Exercise prompt: Nothing is needed except the lines below that run from the one with "ATOM 164 O O" through the one with "ATOM 172 O O", repeated exactly.

Extracted material:
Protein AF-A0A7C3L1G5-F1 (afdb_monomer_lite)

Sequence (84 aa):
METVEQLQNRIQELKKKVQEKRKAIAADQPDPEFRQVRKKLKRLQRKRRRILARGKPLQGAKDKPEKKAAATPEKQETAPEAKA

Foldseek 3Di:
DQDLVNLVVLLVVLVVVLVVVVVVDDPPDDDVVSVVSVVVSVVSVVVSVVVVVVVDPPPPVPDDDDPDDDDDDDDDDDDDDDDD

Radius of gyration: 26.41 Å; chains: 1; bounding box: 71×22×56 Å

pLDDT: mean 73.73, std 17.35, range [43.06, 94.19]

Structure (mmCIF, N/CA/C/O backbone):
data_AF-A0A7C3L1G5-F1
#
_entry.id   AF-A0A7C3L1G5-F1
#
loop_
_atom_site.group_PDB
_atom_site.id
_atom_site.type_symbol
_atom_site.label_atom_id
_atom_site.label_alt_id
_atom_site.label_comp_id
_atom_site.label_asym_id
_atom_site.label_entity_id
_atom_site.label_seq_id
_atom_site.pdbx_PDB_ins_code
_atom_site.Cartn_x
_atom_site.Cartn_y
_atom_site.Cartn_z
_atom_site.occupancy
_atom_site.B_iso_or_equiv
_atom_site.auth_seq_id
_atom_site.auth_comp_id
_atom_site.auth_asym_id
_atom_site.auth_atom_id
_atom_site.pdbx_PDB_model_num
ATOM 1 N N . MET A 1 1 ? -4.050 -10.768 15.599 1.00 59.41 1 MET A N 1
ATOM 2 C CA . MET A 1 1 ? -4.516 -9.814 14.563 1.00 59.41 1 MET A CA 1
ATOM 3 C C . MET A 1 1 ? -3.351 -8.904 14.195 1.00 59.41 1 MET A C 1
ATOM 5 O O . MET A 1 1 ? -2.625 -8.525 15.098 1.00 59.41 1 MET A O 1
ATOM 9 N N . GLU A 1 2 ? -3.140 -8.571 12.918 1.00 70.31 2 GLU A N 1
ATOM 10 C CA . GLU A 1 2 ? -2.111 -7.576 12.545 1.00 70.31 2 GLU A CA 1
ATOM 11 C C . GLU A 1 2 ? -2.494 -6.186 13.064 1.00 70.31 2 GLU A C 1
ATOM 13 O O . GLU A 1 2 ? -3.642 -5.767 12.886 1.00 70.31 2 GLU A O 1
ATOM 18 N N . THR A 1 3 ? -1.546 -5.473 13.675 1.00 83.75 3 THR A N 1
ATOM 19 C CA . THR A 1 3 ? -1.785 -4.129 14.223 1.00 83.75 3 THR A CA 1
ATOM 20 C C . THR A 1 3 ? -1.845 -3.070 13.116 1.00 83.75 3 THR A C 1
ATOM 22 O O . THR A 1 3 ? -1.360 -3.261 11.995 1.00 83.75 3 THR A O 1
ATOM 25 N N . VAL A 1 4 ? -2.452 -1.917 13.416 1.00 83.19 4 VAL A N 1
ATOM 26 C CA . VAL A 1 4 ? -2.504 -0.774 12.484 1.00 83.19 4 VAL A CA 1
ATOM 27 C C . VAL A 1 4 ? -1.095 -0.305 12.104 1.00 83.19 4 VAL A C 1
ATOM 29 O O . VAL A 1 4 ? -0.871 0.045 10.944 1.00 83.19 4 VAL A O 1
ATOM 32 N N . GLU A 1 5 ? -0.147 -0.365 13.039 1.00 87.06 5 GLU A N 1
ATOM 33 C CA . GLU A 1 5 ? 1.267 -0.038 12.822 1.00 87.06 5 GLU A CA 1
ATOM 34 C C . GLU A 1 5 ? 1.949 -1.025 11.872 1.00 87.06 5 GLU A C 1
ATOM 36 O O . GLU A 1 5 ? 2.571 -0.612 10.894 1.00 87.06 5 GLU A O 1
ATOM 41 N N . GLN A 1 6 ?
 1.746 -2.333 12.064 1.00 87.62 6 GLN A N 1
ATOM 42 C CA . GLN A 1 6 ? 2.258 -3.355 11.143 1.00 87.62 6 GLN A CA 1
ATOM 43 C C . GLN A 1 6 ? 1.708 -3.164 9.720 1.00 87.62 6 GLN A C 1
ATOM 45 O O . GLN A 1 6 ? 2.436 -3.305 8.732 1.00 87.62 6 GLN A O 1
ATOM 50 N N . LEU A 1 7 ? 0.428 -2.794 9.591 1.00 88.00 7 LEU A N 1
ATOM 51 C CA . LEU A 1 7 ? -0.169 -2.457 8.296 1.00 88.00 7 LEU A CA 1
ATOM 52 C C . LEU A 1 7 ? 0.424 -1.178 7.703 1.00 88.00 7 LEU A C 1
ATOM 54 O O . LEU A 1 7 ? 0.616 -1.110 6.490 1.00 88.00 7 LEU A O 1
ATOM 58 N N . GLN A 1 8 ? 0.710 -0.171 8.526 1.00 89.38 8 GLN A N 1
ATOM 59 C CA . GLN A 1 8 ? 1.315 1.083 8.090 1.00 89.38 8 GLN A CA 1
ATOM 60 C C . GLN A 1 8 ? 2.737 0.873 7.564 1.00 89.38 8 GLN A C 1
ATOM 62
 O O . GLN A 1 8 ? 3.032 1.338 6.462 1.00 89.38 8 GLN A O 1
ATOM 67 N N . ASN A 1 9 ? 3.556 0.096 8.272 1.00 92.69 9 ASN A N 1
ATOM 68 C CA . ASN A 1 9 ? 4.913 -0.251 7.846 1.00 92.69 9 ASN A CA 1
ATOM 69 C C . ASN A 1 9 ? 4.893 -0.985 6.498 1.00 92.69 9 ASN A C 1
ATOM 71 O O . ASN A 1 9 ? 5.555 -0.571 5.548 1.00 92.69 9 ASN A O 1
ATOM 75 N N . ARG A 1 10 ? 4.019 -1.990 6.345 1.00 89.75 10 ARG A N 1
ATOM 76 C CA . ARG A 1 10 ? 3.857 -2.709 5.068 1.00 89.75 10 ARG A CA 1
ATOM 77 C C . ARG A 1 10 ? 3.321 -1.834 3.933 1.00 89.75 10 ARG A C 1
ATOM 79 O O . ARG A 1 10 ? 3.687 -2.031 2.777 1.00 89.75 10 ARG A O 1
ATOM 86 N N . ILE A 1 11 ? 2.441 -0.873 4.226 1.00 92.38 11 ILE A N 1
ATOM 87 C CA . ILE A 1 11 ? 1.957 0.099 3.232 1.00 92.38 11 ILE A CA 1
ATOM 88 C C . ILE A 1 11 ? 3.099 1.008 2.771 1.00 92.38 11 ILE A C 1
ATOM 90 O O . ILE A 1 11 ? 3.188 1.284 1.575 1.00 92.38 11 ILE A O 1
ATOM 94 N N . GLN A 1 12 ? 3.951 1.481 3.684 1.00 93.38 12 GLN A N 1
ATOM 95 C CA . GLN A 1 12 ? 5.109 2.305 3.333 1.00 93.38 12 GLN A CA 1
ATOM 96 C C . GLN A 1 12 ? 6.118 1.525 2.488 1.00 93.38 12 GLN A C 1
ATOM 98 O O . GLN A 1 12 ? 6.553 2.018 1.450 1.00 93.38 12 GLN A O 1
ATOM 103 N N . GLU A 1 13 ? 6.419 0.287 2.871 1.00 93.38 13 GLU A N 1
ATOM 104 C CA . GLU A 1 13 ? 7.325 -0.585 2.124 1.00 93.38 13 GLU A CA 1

==

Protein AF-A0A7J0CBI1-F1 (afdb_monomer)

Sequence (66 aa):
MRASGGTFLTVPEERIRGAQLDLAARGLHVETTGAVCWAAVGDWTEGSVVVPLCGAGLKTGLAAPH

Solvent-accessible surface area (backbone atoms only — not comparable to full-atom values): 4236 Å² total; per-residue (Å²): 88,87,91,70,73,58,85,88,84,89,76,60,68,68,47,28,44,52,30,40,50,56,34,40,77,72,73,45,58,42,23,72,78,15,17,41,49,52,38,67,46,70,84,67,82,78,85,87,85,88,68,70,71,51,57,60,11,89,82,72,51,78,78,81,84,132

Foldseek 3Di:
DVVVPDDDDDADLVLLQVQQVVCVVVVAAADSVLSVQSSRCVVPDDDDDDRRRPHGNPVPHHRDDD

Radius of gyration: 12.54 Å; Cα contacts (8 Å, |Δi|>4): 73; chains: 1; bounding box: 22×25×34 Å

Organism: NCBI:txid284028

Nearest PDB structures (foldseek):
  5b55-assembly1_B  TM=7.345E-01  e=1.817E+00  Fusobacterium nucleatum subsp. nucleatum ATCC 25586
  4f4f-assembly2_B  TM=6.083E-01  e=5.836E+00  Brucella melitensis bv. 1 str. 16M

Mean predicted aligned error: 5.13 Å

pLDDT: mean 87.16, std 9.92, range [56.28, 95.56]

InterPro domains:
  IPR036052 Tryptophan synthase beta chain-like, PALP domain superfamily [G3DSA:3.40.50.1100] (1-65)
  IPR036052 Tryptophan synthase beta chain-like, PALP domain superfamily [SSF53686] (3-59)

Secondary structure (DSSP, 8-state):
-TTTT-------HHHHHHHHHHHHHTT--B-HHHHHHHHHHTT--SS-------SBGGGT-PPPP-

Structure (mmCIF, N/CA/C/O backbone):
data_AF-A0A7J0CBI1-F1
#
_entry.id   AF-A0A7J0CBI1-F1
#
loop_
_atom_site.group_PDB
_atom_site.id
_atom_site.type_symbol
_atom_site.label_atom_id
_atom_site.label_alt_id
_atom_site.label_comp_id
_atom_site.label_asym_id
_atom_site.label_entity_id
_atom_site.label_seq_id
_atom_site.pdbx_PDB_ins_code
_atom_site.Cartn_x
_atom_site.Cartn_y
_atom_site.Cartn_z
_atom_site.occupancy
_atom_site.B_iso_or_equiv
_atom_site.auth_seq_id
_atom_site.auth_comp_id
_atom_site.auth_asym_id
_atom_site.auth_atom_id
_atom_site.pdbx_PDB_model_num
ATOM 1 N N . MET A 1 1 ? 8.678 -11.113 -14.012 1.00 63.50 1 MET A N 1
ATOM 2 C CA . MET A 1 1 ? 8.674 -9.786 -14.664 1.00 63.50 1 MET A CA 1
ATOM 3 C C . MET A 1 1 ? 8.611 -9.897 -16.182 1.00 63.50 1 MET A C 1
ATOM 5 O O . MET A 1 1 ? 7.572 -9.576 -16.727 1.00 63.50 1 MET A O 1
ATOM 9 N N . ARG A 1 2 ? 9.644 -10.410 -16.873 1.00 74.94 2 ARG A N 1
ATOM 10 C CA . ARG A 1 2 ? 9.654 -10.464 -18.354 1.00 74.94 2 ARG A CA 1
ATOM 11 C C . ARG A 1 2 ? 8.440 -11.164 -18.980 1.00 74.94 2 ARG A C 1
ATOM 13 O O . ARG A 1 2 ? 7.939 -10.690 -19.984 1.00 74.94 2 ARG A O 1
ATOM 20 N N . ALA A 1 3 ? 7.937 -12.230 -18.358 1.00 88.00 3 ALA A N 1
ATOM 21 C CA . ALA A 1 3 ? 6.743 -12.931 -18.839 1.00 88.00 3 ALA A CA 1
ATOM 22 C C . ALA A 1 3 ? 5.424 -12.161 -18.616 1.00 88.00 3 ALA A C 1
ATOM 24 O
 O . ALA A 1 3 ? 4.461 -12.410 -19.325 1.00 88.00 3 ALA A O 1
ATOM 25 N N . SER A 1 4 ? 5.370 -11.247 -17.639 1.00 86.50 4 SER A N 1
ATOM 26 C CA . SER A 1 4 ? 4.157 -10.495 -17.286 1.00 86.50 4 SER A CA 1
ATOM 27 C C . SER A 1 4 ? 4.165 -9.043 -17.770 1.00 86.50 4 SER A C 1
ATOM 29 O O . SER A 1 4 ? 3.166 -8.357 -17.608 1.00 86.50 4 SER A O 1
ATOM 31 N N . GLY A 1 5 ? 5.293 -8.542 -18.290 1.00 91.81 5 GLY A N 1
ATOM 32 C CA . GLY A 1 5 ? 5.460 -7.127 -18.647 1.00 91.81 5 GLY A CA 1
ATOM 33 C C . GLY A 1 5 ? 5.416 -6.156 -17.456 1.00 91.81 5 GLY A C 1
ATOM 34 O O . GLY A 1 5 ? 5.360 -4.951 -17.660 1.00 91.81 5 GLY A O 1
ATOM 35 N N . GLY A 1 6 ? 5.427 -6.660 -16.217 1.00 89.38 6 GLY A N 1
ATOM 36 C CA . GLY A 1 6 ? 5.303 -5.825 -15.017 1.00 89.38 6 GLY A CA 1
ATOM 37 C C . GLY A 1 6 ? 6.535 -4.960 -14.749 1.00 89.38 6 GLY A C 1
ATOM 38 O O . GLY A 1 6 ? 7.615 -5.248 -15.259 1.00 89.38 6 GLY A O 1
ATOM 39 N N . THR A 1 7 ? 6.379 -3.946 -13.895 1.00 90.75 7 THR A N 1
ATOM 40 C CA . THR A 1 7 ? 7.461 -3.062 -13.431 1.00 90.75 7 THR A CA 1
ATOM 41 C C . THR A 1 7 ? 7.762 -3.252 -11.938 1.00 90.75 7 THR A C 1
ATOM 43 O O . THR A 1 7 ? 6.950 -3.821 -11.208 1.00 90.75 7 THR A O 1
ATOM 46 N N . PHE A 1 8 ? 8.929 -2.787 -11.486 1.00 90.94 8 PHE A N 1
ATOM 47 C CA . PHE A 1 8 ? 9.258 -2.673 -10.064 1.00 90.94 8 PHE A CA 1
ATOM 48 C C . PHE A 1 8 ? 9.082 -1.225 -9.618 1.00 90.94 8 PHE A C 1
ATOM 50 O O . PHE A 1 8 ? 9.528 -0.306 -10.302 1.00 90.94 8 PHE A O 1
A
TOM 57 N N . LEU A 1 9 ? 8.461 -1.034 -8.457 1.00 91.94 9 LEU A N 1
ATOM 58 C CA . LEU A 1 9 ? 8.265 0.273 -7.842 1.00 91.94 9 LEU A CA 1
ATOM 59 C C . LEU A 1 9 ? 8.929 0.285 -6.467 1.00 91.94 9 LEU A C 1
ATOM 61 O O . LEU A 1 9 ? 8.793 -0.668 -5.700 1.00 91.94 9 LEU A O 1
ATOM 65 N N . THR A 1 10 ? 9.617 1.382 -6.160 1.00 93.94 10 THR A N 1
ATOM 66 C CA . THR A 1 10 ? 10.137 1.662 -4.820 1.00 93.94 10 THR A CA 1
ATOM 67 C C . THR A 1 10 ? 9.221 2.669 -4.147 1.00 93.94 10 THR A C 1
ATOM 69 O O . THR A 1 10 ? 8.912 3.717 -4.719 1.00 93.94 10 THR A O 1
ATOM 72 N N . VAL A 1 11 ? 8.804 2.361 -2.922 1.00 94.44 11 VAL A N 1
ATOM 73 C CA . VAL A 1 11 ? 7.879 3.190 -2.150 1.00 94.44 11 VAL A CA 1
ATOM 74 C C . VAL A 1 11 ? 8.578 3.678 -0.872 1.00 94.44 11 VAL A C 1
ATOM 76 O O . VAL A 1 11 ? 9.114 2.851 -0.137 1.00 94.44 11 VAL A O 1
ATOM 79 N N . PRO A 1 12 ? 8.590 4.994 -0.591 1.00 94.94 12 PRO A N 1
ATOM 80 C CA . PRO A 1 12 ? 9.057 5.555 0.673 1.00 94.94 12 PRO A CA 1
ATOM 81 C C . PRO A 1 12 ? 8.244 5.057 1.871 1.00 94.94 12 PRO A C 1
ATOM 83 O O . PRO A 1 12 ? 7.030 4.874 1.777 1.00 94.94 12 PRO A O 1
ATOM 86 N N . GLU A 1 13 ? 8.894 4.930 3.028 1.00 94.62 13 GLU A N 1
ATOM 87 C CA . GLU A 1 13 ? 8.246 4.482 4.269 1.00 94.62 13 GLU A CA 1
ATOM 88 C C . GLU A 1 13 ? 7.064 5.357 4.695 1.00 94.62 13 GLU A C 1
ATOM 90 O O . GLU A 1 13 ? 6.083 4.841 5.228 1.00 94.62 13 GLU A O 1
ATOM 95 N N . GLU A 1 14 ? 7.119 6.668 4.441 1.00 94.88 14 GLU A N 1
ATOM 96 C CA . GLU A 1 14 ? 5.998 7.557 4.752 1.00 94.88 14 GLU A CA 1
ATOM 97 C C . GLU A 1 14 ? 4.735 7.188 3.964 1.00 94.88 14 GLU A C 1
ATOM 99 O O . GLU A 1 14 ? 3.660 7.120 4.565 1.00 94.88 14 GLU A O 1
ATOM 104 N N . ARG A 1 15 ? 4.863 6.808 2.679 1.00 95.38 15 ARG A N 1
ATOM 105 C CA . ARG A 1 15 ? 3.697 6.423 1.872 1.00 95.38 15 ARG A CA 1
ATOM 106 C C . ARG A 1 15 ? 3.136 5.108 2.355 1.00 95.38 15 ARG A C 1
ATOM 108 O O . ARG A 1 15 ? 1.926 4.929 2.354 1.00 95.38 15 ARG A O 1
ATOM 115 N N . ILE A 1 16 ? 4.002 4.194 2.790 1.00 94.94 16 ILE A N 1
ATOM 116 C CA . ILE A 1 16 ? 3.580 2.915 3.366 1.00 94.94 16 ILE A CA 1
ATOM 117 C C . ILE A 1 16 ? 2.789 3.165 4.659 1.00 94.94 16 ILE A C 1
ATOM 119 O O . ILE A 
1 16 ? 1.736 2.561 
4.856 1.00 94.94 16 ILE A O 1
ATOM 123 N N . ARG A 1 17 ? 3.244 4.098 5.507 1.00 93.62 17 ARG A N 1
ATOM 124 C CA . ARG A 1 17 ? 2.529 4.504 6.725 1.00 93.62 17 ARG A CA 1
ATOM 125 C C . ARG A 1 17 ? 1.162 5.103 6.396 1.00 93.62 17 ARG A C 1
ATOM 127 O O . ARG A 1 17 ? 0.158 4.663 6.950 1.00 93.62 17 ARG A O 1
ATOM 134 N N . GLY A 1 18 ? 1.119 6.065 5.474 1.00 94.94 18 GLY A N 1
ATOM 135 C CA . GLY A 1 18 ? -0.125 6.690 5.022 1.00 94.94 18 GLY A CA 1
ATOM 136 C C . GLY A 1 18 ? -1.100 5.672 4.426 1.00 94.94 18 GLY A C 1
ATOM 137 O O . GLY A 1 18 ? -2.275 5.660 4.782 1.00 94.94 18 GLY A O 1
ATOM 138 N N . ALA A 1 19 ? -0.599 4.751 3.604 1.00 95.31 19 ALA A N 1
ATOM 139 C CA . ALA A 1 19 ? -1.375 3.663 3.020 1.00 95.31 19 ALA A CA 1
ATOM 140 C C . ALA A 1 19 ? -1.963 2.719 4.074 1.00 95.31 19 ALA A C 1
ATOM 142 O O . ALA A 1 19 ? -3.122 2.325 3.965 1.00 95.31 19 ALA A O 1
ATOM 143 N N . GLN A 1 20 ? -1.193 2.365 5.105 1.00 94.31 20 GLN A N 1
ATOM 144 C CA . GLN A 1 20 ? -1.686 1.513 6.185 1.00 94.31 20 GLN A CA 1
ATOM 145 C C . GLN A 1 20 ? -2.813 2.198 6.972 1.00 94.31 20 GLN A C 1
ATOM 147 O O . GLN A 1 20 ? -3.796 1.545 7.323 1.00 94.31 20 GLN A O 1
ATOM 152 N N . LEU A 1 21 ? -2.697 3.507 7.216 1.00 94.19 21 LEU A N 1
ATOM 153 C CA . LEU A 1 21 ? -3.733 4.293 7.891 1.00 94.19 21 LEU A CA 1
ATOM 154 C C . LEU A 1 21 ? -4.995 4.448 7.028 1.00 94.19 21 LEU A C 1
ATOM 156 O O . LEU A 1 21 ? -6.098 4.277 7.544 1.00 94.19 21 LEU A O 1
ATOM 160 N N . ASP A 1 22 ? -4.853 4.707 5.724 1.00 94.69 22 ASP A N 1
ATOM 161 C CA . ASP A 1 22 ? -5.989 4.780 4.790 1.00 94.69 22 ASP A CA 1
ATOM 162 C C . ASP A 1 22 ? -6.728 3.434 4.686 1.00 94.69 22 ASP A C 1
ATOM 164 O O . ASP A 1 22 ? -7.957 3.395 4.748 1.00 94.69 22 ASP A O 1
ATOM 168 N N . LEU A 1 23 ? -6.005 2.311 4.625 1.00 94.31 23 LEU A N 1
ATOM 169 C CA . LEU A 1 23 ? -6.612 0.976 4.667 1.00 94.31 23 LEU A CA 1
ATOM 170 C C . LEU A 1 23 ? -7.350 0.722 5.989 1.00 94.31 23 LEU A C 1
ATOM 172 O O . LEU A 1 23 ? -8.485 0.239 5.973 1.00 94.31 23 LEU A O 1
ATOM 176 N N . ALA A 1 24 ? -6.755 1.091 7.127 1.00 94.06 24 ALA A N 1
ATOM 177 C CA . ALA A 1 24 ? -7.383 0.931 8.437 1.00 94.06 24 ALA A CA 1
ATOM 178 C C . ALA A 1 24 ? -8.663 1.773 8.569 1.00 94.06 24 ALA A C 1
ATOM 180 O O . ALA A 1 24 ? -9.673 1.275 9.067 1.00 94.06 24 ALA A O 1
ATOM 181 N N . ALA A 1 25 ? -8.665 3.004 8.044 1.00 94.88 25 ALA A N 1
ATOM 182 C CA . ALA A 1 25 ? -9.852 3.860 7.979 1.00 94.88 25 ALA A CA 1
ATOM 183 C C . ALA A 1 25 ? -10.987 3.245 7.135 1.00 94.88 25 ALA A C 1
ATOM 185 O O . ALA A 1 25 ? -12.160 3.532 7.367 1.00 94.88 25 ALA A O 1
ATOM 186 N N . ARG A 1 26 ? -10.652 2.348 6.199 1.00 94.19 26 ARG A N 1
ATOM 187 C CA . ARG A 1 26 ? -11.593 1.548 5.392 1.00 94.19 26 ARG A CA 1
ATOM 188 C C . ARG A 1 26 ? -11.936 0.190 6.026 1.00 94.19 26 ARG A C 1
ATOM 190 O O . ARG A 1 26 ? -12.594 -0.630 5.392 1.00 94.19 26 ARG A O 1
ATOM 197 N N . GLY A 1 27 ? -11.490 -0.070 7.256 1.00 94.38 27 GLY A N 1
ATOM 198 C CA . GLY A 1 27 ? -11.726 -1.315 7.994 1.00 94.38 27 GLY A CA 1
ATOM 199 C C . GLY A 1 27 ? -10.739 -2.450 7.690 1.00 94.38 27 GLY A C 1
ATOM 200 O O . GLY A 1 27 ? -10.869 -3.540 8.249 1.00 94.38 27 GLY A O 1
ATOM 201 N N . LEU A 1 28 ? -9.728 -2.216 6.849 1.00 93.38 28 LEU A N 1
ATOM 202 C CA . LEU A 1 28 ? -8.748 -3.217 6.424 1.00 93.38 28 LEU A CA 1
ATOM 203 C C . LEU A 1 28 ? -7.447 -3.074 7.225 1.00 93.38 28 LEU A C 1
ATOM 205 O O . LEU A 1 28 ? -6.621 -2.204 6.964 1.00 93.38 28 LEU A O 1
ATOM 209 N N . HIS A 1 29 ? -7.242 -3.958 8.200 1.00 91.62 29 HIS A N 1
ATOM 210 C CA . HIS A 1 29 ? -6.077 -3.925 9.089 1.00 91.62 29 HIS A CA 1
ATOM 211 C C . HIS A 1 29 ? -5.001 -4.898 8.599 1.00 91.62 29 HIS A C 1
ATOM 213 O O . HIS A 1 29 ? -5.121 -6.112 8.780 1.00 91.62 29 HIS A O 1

Output below:
ATOM 164 O O . ASP A 1 22 ? -7.957 3.395 4.748 1.00 94.69 22 ASP A O 1
ATOM 168 N N . LEU A 1 23 ? -6.005 2.311 4.625 1.00 94.31 23 LEU A N 1
ATOM 169 C CA . LEU A 1 23 ? -6.612 0.976 4.667 1.00 94.31 23 LEU A CA 1
ATOM 170 C C . LEU A 1 23 ? -7.350 0.722 5.989 1.00 94.31 23 LEU A C 1
ATOM 172 O O . LEU A 1 23 ? -8.485 0.239 5.973 1.00 94.31 23 LEU A O 1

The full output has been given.